What You Need To Know

  • Credit scores usually range from 300 – 850, and contrary to popular belief, you don’t have just one. You probably have hundreds of credit scores
  • The FICO® Score was created by the Fair Isaac Corporation back in 1989 and has become the gold standard for credit scores
  • While there are other scores, 90% of “top lenders” use a FICO® Score in their lending decisions[1]

Contents

Without googling it, could you tell us what this means: My FICO® Score 8 from TransUnion® is 712, but my VantageScore® 3.0 from Experian™ is 820.

How’d you do?

If the math wasn’t mathin’ for you, that’s pretty common in the personal finance space. We learn a lot in school, but we either all ignored our teachers or skipped class the day they taught us about credit scores. That’s right: scores – with an S at the end.

Credit scores usually range from 300 – 850, and contrary to popular belief, you don’t have just one.
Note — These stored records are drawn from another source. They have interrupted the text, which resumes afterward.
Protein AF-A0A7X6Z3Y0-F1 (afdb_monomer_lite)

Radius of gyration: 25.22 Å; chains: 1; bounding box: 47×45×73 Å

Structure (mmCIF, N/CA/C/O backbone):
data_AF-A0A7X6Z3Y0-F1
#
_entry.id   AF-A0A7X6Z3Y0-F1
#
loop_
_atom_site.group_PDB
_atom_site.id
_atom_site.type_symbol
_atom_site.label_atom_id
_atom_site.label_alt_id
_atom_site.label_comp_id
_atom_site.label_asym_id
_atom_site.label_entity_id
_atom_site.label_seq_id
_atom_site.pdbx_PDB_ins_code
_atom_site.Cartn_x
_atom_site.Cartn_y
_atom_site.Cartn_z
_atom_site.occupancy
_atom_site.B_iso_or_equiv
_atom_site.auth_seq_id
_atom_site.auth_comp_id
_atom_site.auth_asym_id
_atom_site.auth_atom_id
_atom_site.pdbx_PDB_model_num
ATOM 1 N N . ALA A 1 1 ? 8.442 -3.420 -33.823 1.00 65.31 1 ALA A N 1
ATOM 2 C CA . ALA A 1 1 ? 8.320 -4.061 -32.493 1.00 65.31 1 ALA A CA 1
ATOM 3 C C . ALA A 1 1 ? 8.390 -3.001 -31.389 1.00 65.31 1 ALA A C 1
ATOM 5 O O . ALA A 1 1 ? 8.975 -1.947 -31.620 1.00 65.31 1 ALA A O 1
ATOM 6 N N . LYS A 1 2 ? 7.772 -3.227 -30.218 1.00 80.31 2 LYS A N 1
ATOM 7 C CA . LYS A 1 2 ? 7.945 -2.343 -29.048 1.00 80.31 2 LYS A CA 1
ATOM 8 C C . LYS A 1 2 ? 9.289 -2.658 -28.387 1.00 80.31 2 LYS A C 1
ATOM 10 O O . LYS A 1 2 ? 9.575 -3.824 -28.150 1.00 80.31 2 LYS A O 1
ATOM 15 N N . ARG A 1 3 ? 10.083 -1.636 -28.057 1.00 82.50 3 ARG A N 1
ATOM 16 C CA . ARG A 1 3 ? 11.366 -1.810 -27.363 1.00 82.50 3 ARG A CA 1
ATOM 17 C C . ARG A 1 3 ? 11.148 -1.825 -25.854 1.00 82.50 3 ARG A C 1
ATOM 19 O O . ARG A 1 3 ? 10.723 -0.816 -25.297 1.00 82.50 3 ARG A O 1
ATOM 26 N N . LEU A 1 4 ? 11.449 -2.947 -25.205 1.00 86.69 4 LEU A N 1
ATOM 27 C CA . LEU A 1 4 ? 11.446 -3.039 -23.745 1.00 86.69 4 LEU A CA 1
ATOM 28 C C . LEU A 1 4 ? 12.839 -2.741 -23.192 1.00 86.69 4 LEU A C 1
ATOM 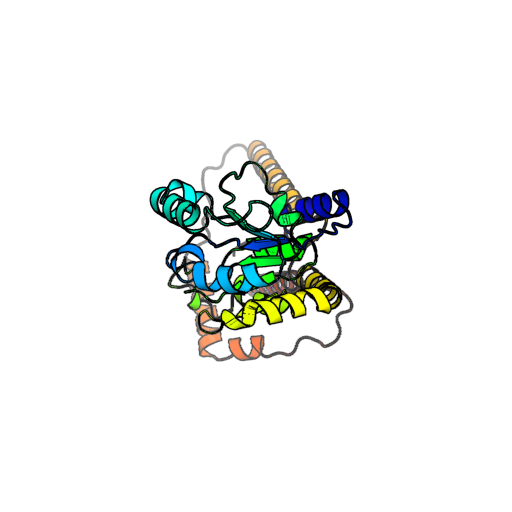30 O O . LEU A 1 4 ? 13.846 -3.220 -23.714 1.00 86.69 4 LEU A O 1
ATOM 34 N N . VAL A 1 5 ? 12.883 -1.956 -22.122 1.00 87.25 5 VAL A N 1
ATOM 35 C CA . VAL A 1 5 ? 14.114 -1.569 -21.430 1.00 87.25 5 VAL A CA 1
ATOM 36 C C . VAL A 1 5 ? 14.068 -2.180 -20.041 1.00 87.25 5 VAL A C 1
ATOM 38 O O . VAL A 1 5 ? 13.043 -2.111 -19.365 1.00 87.25 5 VAL A O 1
ATOM 41 N N . LYS A 1 6 ? 15.165 -2.818 -19.628 1.00 88.56 6 LYS A N 1
ATOM 42 C CA . LYS A 1 6 ? 15.304 -3.288 -18.251 1.00 88.56 6 LYS A CA 1
ATOM 43 C C . LYS A 1 6 ? 15.480 -2.060 -17.369 1.00 88.56 6 LYS A C 1
ATOM 45 O O . LYS A 1 6 ? 16.490 -1.372 -17.464 1.00 88.56 6 LYS A O 1
ATOM 50 N N . THR A 1 7 ? 14.473 -1.767 -16.567 1.00 87.38 7 THR A N 1
ATOM 51 C CA . THR A 1 7 ? 14.476 -0.646 -15.631 1.00 87.38 7 THR A CA 1
ATOM 52 C C . THR A 1 7 ? 13.908 -1.155 -14.319 1.00 87.38 7 THR A C 1
ATOM 54 O O . THR A 1 7 ? 12.930 -1.908 -14.321 1.00 87.38 7 THR A O 1
ATOM 57 N N . GLY A 1 8 ? 14.565 -0.801 -13.217 1.00 90.00 8 GLY A N 1
ATOM 58 C CA . GLY A 1 8 ? 14.087 -1.112 -11.879 1.00 90.00 8 GLY A CA 1
ATOM 59 C C . GLY A 1 8 ? 12.972 -0.171 -11.449 1.00 90.00 8 GLY A C 1
ATOM 60 O O . GLY A 1 8 ? 12.250 0.391 -12.274 1.00 90.00 8 GLY A O 1
ATOM 61 N N . PHE A 1 9 ? 12.841 0.020 -10.139 1.00 92.06 9 PHE A N 1
ATOM 62 C CA . PHE A 1 9 ? 11.859 0.934 -9.569 1.00 92.06 9 PHE A CA 1
ATOM 63 C C . PHE A 1 9 ? 12.565 1.996 -8.712 1.00 92.06 9 PHE A C 1
ATOM 65 O O . PHE A 1 9 ? 12.730 1.790 -7.513 1.00 92.06 9 PHE A O 1
ATOM 72 N N . PRO A 1 10 ? 12.982 3.136 -9.304 1.00 90.19 10 PRO A N 1
ATOM 73 C CA . PRO A 1 10 ? 13.783 4.147 -8.607 1.00 90.19 10 PRO A CA 1
ATOM 74 C C . PRO A 1 10 ? 13.131 4.688 -7.334 1.00 90.19 10 PRO A C 1
ATOM 76 O O . PRO A 1 10 ? 13.825 5.022 -6.379 1.00 90.19 10 PRO A O 1
ATOM 79 N N . LEU A 1 11 ? 11.793 4.763 -7.316 1.00 90.56 11 LEU A N 1
ATOM 80 C CA . LEU A 1 11 ? 11.059 5.155 -6.119 1.00 90.56 11 LEU A CA 1
ATOM 81 C C . LEU A 1 11 ? 11.348 4.175 -4.981 1.00 90.56 11 LEU A C 1
ATOM 83 O O . LEU A 1 11 ? 11.796 4.616 -3.932 1.00 90.56 11 LEU A O 1
ATOM 87 N N . LEU A 1 12 ? 11.211 2.865 -5.212 1.00 92.94 12 LEU A N 1
ATOM 88 C CA . LEU A 1 12 ? 11.520 1.846 -4.205 1.00 92.94 12 LEU A CA 1
ATOM 89 C C . LEU A 1 12 ? 12.959 1.945 -3.689 1.00 92.94 12 LEU A C 1
ATOM 91 O O . LEU A 1 12 ? 13.180 1.712 -2.507 1.00 92.94 12 LEU A O 1
ATOM 95 N N . ASP A 1 13 ? 13.933 2.325 -4.513 1.00 91.38 13 ASP A N 1
ATOM 96 C CA . ASP A 1 13 ? 15.311 2.500 -4.036 1.00 91.38 13 ASP A CA 1
ATOM 97 C C . ASP A 1 13 ? 15.439 3.651 -3.037 1.00 91.38 13 ASP A C 1
ATOM 99 O O . ASP A 1 13 ? 16.160 3.528 -2.043 1.00 91.38 13 ASP A O 1
ATOM 103 N N . SER A 1 14 ? 14.724 4.754 -3.277 1.00 90.31 14 SER A N 1
ATOM 104 C CA . SER A 1 14 ? 14.615 5.851 -2.313 1.00 90.31 14 SER A CA 1
ATOM 105 C C . SER A 1 14 ? 13.908 5.397 -1.041 1.00 90.31 14 SER A C 1
ATOM 107 O O . SER A 1 14 ? 14.442 5.608 0.042 1.00 90.31 14 SER A O 1
ATOM 109 N N . MET A 1 15 ? 12.804 4.660 -1.163 1.00 91.06 15 MET A N 1
ATOM 110 C CA . MET A 1 15 ? 12.075 4.110 -0.014 1.00 91.06 15 MET A CA 1
ATOM 111 C C . MET A 1 15 ? 12.944 3.156 0.827 1.00 91.06 15 MET A C 1
ATOM 113 O O . MET A 1 15 ? 12.936 3.203 2.051 1.00 91.06 15 MET A O 1
ATOM 117 N N . LEU A 1 16 ? 13.745 2.302 0.178 1.00 91.81 16 LEU A N 1
ATOM 118 C CA . LEU A 1 16 ? 14.698 1.401 0.834 1.00 91.81 16 LEU A CA 1
ATOM 119 C C . LEU A 1 16 ? 15.850 2.151 1.515 1.00 91.81 16 LEU A C 1
ATOM 121 O O . LEU A 1 16 ? 16.519 1.587 2.382 1.00 91.81 16 LEU A O 1
ATOM 125 N N . ARG A 1 17 ? 16.172 3.366 1.066 1.00 90.81 17 ARG A N 1
ATOM 126 C CA . ARG A 1 17 ? 17.170 4.226 1.709 1.00 90.81 17 ARG A CA 1
ATOM 127 C C . ARG A 1 17 ? 16.566 4.909 2.933 1.00 90.81 17 ARG A C 1
ATOM 129 O O . ARG A 1 17 ? 17.153 4.798 3.999 1.00 90.81 17 ARG A O 1
ATOM 136 N N . GLU A 1 18 ? 15.382 5.499 2.785 1.00 88.69 18 GLU A N 1
ATOM 137 C CA . GLU A 1 18 ? 14.618 6.133 3.868 1.00 88.69 18 GLU A CA 1
ATOM 138 C C . GLU A 1 18 ? 14.375 5.155 5.029 1.00 88.69 18 GLU A C 1
ATOM 140 O O . GLU A 1 18 ? 14.696 5.464 6.171 1.00 88.69 18 GLU A O 1
ATOM 145 N N . ASP A 1 19 ? 13.915 3.932 4.743 1.00 89.31 19 ASP A N 1
ATOM 146 C CA . ASP A 1 19 ? 13.720 2.885 5.760 1.00 89.31 19 ASP A CA 1
ATOM 147 C C . ASP A 1 19 ? 15.027 2.525 6.493 1.00 89.31 19 ASP A C 1
ATOM 149 O O . ASP A 1 19 ? 15.057 2.391 7.717 1.00 89.31 19 ASP A O 1
ATOM 153 N N . ARG A 1 20 ? 16.149 2.443 5.762 1.00 88.94 20 ARG A N 1
ATOM 154 C CA . ARG A 1 20 ? 17.472 2.192 6.361 1.00 88.94 20 ARG A CA 1
ATOM 155 C C . ARG A 1 20 ? 17.945 3.340 7.252 1.00 88.94 20 ARG A C 1
ATOM 157 O O . ARG A 1 20 ? 18.615 3.073 8.246 1.00 88.94 20 ARG A O 1
ATOM 164 N N . GLU A 1 21 ? 17.632 4.581 6.891 1.00 90.12 21 GLU A N 1
ATOM 165 C CA . GLU A 1 21 ? 17.975 5.780 7.664 1.00 90.12 21 GLU A CA 1
ATOM 166 C C . GLU A 1 21 ? 17.116 5.913 8.930 1.00 90.12 21 GLU A C 1
ATOM 168 O O . GLU A 1 21 ? 17.631 6.328 9.968 1.00 90.12 21 GLU A O 1
ATOM 173 N N . LEU A 1 22 ? 15.843 5.505 8.871 1.00 87.88 22 LEU A N 1
ATOM 174 C CA . LEU A 1 22 ? 14.944 5.453 10.030 1.00 87.88 22 LEU A CA 1
ATOM 175 C C . LEU A 1 22 ? 15.382 4.408 11.071 1.00 87.88 22 LEU A C 1
ATOM 177 O O . LEU A 1 22 ? 15.201 4.616 12.272 1.00 87.88 22 LEU A O 1
ATOM 181 N N . GLY A 1 23 ? 15.980 3.300 10.627 1.00 86.25 23 GLY A N 1
ATOM 182 C CA . GLY A 1 23 ? 16.451 2.230 11.504 1.00 86.25 23 GLY A CA 1
ATOM 183 C C . GLY A 1 23 ? 15.318 1.371 12.077 1.00 86.25 23 GLY A C 1
ATOM 184 O O . GLY A 1 23 ? 14.220 1.289 11.529 1.00 86.25 23 GLY A O 1
ATOM 185 N N . GLU A 1 24 ? 15.587 0.662 13.179 1.00 84.69 24 GLU A N 1
ATOM 186 C CA . GLU A 1 24 ? 14.583 -0.222 13.779 1.00 84.69 24 GLU A CA 1
ATOM 187 C C . GLU A 1 24 ? 13.525 0.582 14.550 1.00 84.69 24 GLU A C 1
ATOM 189 O O . GLU A 1 24 ? 13.783 1.112 15.631 1.00 84.69 24 GLU A O 1
ATOM 194 N N . ILE A 1 25 ? 12.305 0.608 14.017 1.00 86.38 25 ILE A N 1
ATOM 195 C CA . ILE A 1 25 ? 11.150 1.234 14.663 1.00 86.38 25 ILE A CA 1
ATOM 196 C C . ILE A 1 25 ? 10.443 0.206 15.546 1.00 86.38 25 ILE A C 1
ATOM 198 O O . ILE A 1 25 ? 10.031 -0.857 15.077 1.00 86.38 25 ILE A O 1
ATOM 202 N N . ARG A 1 26 ? 10.282 0.535 16.832 1.00 86.12 26 ARG A N 1
ATOM 203 C CA . ARG A 1 26 ? 9.539 -0.270 17.813 1.00 86.12 26 ARG A CA 1
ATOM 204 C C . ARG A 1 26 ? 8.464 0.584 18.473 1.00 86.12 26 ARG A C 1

You probably have hundreds of credit scores.

It can be challenging to figure out which scores matter most, how they’re different from each other and where to find these three-digit numbers that play such important roles in our financial lives.

And then there’s the big question: What’s the difference between FICO® Scores and credit scores. Are they the same thing? And if that’s a no, which one should we pay attention to?
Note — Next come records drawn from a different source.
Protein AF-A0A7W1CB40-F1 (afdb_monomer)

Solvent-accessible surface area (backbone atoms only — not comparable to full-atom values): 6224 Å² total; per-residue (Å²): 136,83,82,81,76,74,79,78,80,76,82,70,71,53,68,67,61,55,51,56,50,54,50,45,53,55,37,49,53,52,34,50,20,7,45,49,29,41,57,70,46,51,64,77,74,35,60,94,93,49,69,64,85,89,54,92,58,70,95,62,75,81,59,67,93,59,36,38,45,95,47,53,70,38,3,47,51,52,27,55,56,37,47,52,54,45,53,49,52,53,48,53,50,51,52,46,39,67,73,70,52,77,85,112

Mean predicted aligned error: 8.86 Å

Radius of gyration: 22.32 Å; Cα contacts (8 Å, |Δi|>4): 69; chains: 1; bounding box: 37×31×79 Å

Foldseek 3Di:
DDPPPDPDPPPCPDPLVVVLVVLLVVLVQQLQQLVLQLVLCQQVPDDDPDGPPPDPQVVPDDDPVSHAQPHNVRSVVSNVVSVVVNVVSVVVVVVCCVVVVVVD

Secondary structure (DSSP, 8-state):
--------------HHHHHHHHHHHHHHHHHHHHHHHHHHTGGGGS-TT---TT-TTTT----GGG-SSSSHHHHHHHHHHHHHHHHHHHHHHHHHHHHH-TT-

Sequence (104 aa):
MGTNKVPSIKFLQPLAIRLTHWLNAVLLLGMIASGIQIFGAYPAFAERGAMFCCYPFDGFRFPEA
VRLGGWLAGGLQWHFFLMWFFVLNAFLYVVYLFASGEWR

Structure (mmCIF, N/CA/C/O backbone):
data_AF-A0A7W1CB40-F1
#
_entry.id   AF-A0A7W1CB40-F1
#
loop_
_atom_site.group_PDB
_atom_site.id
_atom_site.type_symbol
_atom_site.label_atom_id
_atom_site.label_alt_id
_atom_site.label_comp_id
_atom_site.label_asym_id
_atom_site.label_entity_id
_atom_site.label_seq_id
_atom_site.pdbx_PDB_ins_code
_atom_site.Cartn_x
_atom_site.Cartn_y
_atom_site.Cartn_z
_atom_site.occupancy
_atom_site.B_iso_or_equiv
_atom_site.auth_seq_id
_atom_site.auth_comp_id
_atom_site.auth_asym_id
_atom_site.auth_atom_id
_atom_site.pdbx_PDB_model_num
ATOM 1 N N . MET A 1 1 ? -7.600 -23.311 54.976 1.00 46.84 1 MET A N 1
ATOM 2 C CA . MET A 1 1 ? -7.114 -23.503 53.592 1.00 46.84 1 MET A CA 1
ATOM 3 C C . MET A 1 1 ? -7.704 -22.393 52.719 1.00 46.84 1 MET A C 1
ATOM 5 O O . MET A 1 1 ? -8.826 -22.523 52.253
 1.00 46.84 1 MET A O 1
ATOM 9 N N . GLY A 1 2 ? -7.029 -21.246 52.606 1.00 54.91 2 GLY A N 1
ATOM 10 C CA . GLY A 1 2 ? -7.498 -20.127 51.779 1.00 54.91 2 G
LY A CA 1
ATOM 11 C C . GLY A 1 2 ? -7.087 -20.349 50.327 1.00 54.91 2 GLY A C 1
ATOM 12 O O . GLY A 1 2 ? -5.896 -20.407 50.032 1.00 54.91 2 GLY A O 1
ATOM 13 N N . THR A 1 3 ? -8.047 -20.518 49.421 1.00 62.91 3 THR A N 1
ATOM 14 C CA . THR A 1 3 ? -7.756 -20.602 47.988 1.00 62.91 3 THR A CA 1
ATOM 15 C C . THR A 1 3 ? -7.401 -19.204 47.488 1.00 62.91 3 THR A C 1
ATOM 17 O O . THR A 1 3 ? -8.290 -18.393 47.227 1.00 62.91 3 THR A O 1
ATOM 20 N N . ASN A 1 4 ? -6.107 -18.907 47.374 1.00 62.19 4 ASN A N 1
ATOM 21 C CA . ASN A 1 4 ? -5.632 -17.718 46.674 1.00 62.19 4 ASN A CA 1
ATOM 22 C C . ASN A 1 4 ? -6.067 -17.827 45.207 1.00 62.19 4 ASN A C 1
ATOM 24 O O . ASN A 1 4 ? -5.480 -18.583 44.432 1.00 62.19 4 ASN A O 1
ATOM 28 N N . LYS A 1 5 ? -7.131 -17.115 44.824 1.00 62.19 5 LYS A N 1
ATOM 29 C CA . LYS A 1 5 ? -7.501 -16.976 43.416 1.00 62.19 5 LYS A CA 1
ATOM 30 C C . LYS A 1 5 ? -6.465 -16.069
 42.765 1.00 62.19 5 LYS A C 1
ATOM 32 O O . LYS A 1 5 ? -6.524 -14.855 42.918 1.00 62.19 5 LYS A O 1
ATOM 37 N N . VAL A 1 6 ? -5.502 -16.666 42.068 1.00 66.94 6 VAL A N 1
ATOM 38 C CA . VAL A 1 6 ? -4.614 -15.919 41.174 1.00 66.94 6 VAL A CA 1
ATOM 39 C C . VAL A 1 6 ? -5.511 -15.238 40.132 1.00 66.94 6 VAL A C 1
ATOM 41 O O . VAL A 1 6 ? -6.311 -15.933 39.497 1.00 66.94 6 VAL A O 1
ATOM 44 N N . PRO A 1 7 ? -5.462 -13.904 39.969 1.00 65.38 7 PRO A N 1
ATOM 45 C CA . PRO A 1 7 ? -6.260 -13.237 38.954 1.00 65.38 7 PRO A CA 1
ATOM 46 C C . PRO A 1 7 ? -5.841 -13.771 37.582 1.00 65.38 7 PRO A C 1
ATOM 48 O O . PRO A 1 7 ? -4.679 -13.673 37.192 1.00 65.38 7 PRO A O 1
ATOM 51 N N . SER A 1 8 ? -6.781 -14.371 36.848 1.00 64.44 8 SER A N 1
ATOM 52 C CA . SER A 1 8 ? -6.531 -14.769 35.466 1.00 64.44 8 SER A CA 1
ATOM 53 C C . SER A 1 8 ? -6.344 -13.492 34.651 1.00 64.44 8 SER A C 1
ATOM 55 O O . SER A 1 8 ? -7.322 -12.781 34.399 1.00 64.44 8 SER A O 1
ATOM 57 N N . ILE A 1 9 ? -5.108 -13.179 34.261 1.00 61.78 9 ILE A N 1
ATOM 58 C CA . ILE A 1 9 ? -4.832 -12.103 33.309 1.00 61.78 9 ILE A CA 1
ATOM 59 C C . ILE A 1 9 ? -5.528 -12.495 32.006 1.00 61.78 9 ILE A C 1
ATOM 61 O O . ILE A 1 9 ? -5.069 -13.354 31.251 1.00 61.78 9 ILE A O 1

What To Know About FICO® Scores vs. Credit Scores

Lenders use credit scores to evaluate your creditworthiness. Your scores can affect your ability to get approved for a credit card, mortgage or personal loan. Your scores also play a role in determining what interest rates you’re offered on credit products.

The higher your scores are, the more attractive you’ll appear to lenders. Then there’s the flip side. The lower your credit scores are, the less attractive you’ll appear to lenders.

You have different credit scores because your lenders report your credit history to any (or all) of the three major credit bureaus – Equifax®, Experian™ and TransUnion®. Each bureau might have different information about you in their credit reports, and credit scores are calculated using the data in an individual credit report.

Each report can generate different scores even when the same scoring model is used to calculate the score.

Different companies offer credit scoring models. You may have heard of one of them: the Fair Isaac Corporation (aka FICO®).

FICO® Credit Scores, Explained

A FICO® Score is a type or brand of credit score (and the same goes for VantageScore® credit scores).

You’ve probably heard of it because it’s the most widely used. The FICO® score was created by the Fair Isaac Corporation back in 1989 and has become the gold standard for credit scores.

Let’s put it this way, if credit scores were sneaker brands, FICO® would be Nike. While there are other scores, 90% of “top lenders” use a FICO® Score in their lending decisions.[1]

You also have more than one FICO® score. Lenders use different FICO® scoring models for different purposes. The FICO® score they would use for credit card applications would be different from the one they use for auto loans.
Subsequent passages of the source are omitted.